◆ **EXERCISE GOAL**: Below is a listing from which only part is wanted; return exactly the lines from the one with "ATOM 231 C C" up to and including the one with "ATOM 237 N N".

Start of Block

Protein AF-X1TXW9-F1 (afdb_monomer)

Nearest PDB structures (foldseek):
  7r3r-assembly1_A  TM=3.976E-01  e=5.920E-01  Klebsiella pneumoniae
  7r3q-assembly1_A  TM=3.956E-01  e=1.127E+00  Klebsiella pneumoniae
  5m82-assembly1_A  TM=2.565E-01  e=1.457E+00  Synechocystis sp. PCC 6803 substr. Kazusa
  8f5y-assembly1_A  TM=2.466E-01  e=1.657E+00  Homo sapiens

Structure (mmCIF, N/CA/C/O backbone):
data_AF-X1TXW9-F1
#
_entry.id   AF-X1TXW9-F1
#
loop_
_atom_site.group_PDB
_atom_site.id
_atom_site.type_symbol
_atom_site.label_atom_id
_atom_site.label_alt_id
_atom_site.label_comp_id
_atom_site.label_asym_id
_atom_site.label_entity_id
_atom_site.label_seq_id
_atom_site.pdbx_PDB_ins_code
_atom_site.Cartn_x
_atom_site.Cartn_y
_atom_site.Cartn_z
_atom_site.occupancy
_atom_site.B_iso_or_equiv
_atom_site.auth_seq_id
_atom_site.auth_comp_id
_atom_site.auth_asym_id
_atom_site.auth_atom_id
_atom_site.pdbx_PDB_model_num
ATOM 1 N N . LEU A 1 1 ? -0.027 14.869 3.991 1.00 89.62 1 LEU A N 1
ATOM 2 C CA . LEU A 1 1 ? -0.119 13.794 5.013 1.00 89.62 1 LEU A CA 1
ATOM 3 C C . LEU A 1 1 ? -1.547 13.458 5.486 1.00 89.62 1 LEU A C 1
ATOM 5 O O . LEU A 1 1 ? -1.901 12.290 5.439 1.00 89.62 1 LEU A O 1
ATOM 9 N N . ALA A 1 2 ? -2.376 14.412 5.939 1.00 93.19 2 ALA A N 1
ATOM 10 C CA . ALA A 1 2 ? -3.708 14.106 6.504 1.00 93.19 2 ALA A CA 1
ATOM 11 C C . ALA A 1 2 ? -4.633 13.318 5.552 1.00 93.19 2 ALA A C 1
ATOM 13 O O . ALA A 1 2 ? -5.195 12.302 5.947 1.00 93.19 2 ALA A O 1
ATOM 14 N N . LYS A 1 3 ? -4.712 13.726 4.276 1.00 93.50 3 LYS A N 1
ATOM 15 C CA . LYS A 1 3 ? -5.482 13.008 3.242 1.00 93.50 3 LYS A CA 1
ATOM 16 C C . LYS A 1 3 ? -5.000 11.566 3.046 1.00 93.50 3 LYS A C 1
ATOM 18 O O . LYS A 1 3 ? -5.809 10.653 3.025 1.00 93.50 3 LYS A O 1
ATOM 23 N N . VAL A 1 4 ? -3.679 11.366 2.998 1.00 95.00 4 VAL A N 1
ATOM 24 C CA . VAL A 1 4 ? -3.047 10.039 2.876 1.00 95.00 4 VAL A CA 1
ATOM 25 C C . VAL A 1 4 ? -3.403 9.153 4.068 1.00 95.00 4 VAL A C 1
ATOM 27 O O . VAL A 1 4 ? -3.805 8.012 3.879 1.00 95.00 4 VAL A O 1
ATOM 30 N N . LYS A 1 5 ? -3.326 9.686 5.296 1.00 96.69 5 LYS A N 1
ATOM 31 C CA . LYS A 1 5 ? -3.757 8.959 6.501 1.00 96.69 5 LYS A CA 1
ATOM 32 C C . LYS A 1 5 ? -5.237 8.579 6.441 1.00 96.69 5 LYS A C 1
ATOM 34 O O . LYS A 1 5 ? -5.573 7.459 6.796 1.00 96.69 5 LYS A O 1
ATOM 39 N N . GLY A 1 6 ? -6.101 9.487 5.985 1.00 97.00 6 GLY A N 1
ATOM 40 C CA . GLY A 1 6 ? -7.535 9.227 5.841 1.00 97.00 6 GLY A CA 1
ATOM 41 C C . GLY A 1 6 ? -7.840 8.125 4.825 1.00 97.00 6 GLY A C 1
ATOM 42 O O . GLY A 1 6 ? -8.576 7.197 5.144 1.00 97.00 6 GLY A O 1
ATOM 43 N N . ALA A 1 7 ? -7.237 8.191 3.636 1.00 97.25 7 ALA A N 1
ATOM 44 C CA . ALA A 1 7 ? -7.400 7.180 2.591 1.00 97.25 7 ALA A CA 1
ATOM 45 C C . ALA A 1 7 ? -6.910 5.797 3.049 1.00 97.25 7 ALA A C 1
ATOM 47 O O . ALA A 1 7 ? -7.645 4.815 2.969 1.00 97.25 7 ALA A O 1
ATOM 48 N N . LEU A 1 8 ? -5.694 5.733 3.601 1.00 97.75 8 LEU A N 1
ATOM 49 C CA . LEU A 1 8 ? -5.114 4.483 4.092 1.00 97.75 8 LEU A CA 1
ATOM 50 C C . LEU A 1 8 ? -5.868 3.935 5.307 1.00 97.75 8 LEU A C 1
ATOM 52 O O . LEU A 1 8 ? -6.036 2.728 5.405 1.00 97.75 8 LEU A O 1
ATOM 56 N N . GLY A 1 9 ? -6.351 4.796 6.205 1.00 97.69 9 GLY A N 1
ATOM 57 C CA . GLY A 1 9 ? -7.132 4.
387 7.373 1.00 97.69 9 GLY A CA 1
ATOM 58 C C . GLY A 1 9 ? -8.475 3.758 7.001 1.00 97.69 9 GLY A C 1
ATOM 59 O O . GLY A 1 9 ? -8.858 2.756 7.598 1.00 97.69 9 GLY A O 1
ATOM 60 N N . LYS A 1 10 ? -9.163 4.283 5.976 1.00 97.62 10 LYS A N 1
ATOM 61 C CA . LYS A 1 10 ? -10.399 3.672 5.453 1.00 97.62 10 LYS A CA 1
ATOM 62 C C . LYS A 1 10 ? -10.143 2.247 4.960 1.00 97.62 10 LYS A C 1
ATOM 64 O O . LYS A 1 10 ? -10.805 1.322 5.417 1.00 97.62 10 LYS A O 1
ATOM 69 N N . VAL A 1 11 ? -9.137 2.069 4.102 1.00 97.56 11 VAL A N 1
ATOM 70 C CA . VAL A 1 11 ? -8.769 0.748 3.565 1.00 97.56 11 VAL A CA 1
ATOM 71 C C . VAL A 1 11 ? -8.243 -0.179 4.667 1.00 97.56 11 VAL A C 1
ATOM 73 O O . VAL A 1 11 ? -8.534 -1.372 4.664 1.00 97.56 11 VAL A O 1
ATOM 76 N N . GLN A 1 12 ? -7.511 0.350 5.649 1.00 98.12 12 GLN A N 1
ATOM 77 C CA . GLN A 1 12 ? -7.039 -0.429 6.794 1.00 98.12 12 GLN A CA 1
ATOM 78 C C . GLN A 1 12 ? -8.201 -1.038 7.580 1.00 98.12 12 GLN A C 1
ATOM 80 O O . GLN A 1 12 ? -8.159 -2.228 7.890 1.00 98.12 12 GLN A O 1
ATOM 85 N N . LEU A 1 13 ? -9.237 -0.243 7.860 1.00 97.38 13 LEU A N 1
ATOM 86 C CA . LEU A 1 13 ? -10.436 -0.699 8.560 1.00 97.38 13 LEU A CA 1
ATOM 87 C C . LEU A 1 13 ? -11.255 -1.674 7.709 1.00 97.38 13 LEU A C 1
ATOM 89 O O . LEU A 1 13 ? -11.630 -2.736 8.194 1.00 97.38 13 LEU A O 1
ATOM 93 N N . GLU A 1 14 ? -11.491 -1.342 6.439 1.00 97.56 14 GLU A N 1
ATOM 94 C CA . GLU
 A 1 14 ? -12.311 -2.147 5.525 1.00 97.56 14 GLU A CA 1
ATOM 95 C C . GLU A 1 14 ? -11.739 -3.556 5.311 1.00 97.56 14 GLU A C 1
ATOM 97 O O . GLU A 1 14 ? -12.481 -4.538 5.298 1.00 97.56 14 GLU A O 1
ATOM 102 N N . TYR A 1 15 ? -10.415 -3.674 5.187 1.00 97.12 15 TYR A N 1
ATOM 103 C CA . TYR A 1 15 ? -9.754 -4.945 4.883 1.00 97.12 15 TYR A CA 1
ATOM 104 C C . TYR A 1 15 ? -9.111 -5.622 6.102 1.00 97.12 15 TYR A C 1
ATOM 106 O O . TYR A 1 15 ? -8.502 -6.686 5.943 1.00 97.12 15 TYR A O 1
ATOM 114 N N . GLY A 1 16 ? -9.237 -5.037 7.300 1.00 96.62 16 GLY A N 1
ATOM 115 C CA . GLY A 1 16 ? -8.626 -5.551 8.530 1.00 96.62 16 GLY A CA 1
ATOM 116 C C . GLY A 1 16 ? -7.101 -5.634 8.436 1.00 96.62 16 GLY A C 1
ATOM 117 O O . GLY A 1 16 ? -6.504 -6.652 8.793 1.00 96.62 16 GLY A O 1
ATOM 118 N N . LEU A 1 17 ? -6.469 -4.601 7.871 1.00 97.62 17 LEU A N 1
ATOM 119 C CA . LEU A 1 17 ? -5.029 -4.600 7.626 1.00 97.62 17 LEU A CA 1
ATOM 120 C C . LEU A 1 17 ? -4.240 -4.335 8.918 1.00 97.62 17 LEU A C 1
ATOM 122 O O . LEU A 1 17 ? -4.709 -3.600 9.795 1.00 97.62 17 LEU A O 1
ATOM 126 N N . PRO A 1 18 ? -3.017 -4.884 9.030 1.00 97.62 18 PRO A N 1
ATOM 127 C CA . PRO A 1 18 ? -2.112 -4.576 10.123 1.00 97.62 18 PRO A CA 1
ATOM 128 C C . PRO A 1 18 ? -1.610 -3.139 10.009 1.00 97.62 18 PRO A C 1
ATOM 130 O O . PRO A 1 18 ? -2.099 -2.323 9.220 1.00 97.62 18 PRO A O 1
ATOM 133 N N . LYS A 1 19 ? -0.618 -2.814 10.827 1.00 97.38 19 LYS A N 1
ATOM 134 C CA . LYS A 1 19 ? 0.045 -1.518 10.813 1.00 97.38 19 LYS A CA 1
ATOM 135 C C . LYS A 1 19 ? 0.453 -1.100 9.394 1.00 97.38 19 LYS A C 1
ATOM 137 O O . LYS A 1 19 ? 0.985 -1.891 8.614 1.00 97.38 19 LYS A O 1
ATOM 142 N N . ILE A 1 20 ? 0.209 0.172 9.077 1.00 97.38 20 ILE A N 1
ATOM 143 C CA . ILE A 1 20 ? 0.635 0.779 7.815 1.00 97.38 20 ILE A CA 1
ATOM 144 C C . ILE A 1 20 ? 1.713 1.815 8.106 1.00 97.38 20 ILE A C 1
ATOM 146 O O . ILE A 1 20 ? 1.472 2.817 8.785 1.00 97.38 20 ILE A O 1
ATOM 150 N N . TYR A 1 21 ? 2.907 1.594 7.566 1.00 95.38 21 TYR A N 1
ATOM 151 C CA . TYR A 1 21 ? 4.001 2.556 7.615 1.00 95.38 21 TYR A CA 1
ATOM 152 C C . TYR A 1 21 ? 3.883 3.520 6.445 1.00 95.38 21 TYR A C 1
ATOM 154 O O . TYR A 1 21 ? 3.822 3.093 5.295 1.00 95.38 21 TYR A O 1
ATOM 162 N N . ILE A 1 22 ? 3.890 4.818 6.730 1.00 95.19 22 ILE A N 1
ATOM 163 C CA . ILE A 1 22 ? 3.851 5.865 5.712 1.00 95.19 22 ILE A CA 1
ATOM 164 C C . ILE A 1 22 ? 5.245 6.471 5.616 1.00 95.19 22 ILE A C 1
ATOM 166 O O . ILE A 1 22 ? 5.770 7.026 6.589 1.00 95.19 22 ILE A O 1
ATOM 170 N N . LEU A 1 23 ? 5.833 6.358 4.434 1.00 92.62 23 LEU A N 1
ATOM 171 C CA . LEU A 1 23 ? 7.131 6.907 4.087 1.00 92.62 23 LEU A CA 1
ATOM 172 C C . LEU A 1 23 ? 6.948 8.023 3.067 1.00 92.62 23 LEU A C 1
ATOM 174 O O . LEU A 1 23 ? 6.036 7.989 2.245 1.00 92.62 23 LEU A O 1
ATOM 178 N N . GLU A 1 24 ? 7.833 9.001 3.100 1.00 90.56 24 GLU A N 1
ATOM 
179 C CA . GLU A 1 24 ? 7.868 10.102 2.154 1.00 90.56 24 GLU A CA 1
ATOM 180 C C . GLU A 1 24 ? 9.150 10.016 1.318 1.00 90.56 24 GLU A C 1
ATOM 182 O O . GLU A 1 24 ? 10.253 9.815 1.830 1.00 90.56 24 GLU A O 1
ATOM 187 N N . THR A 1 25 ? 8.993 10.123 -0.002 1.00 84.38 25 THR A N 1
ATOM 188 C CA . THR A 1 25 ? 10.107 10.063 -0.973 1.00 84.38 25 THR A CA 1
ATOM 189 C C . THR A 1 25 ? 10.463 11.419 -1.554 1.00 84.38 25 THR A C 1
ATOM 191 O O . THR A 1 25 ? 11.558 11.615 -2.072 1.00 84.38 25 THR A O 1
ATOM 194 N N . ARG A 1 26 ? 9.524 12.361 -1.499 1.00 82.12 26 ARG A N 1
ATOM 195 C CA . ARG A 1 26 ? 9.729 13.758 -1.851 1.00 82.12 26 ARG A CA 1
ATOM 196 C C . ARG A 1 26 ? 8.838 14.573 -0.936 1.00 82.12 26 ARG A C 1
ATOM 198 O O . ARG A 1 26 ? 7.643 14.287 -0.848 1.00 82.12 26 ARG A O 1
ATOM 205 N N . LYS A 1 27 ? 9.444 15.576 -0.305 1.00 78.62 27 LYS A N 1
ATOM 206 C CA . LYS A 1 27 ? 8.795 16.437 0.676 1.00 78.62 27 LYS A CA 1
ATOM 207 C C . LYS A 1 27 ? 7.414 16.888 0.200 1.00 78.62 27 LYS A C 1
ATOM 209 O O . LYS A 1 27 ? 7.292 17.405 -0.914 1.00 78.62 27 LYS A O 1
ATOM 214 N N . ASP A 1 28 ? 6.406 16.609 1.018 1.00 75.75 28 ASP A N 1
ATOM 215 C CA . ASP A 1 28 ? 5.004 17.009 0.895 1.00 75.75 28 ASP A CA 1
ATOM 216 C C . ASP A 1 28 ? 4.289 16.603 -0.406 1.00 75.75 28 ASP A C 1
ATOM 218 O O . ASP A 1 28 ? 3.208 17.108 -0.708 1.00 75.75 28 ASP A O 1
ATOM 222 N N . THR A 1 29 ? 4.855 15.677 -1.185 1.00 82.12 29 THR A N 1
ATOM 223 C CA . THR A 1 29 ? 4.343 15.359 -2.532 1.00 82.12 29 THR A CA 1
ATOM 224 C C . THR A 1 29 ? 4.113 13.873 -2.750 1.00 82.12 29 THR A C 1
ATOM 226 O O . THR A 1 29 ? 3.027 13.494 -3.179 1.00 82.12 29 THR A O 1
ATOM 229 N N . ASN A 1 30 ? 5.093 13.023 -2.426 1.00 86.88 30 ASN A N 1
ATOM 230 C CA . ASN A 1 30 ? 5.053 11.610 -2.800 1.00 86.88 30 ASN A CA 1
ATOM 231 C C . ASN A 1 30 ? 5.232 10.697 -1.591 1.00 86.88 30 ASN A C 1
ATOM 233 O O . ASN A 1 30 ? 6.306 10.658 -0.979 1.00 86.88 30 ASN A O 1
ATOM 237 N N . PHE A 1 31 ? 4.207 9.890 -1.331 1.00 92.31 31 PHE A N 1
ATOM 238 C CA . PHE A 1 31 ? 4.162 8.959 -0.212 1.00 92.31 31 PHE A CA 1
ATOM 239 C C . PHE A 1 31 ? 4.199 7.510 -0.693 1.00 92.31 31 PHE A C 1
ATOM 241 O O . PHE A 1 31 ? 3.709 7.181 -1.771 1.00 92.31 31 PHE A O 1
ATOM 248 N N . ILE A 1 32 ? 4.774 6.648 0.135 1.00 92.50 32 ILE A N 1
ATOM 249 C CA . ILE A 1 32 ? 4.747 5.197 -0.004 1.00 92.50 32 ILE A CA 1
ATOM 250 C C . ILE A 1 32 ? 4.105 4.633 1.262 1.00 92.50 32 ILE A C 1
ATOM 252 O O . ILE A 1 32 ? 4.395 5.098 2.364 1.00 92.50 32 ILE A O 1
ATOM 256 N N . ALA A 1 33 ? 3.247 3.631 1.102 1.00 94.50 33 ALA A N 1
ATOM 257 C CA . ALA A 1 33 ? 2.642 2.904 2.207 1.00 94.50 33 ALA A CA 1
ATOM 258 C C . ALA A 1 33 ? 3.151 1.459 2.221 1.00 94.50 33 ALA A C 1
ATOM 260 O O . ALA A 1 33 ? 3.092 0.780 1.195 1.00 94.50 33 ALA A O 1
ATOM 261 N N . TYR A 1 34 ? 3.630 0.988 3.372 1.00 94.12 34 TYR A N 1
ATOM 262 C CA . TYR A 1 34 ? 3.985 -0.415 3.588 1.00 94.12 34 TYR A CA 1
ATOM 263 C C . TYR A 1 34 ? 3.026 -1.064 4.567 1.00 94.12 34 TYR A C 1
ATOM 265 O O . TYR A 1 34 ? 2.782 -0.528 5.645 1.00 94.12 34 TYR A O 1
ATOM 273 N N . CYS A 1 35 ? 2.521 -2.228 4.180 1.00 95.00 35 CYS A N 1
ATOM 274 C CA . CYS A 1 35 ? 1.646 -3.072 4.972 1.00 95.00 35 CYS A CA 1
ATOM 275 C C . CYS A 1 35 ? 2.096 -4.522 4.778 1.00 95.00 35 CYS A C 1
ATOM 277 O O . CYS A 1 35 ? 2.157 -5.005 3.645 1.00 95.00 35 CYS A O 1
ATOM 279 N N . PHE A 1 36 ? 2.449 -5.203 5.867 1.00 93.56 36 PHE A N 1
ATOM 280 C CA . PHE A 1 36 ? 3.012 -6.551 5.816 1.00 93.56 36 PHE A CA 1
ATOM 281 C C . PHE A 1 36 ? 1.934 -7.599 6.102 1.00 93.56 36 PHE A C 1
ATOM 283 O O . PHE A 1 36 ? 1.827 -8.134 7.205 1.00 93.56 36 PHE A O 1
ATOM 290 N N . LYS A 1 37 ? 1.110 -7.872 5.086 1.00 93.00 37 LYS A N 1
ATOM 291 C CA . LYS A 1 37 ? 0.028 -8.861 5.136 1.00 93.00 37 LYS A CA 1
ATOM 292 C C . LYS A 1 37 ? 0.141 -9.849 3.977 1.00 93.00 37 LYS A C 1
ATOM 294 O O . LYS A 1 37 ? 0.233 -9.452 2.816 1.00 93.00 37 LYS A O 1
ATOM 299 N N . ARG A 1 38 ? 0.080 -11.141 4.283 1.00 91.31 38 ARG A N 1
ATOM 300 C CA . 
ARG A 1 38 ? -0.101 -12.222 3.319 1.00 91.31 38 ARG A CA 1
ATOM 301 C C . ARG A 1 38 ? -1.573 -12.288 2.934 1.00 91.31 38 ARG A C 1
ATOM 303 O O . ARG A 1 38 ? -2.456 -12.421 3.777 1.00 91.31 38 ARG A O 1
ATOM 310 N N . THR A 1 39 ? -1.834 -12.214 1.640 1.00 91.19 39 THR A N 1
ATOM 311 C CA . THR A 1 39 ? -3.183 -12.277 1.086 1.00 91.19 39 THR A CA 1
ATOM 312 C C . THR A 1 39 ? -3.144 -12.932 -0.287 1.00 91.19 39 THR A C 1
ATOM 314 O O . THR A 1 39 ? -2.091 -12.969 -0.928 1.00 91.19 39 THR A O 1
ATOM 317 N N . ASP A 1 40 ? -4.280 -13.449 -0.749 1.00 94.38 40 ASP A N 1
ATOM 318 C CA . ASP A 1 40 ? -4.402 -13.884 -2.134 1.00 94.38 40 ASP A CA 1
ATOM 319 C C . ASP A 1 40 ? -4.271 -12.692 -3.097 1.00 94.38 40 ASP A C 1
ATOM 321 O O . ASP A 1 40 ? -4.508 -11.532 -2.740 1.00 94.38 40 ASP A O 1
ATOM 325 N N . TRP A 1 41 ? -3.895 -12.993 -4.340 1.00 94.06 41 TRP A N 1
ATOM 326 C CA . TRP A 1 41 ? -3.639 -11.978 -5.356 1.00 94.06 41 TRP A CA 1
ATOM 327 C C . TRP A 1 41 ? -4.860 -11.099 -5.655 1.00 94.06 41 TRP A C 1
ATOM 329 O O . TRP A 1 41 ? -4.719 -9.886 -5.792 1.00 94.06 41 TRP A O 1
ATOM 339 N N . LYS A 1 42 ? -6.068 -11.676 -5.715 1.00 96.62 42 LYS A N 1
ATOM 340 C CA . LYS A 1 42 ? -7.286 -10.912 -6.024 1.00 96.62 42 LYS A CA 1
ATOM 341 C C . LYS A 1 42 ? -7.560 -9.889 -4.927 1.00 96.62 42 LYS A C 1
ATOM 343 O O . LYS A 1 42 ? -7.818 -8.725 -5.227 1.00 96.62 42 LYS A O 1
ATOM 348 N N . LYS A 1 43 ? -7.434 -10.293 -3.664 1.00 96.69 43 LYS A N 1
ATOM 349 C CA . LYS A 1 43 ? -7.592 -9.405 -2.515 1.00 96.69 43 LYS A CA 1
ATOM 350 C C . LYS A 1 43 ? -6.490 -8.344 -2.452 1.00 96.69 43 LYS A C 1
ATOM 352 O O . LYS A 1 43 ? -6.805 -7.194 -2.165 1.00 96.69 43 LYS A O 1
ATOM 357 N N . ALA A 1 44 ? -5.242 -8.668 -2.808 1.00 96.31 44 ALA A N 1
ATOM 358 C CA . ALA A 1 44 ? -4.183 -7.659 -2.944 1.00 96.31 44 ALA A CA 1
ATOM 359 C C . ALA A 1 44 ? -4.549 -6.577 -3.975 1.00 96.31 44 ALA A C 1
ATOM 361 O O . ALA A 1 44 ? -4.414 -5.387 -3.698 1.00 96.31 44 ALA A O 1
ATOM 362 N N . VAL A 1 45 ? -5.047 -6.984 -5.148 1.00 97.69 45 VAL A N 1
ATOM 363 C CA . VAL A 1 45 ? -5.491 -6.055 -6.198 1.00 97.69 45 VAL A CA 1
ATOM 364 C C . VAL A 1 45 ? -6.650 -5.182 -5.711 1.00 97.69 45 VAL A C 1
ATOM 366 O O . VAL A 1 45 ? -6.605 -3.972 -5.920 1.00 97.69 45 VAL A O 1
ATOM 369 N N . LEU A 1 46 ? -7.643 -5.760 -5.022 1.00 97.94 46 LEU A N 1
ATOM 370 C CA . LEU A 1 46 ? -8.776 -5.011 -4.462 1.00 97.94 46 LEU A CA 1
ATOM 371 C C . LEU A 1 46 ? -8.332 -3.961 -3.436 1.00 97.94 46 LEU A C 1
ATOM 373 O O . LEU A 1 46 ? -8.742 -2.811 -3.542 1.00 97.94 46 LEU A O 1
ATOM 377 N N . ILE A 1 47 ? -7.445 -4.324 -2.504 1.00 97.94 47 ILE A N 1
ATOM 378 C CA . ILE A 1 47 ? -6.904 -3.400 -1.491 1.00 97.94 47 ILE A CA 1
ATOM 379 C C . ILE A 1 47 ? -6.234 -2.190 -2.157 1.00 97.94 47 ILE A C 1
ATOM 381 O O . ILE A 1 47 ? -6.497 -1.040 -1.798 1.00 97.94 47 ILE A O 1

End of Block

◆ **ANSWER AREA**:
ATOM 231 C C . ASN A 1 30 ? 5.232 10.697 -1.591 1.00 86.88 30 ASN A C 1
ATOM 233 O O . ASN A 1 30 ? 6.306 10.658 -0.979 1.00 86.88 30 ASN A O 1
ATOM 237 N N . PHE A 1 31 ? 4.207 9.890 -1.331 1.00 92.31 31 PHE A N 1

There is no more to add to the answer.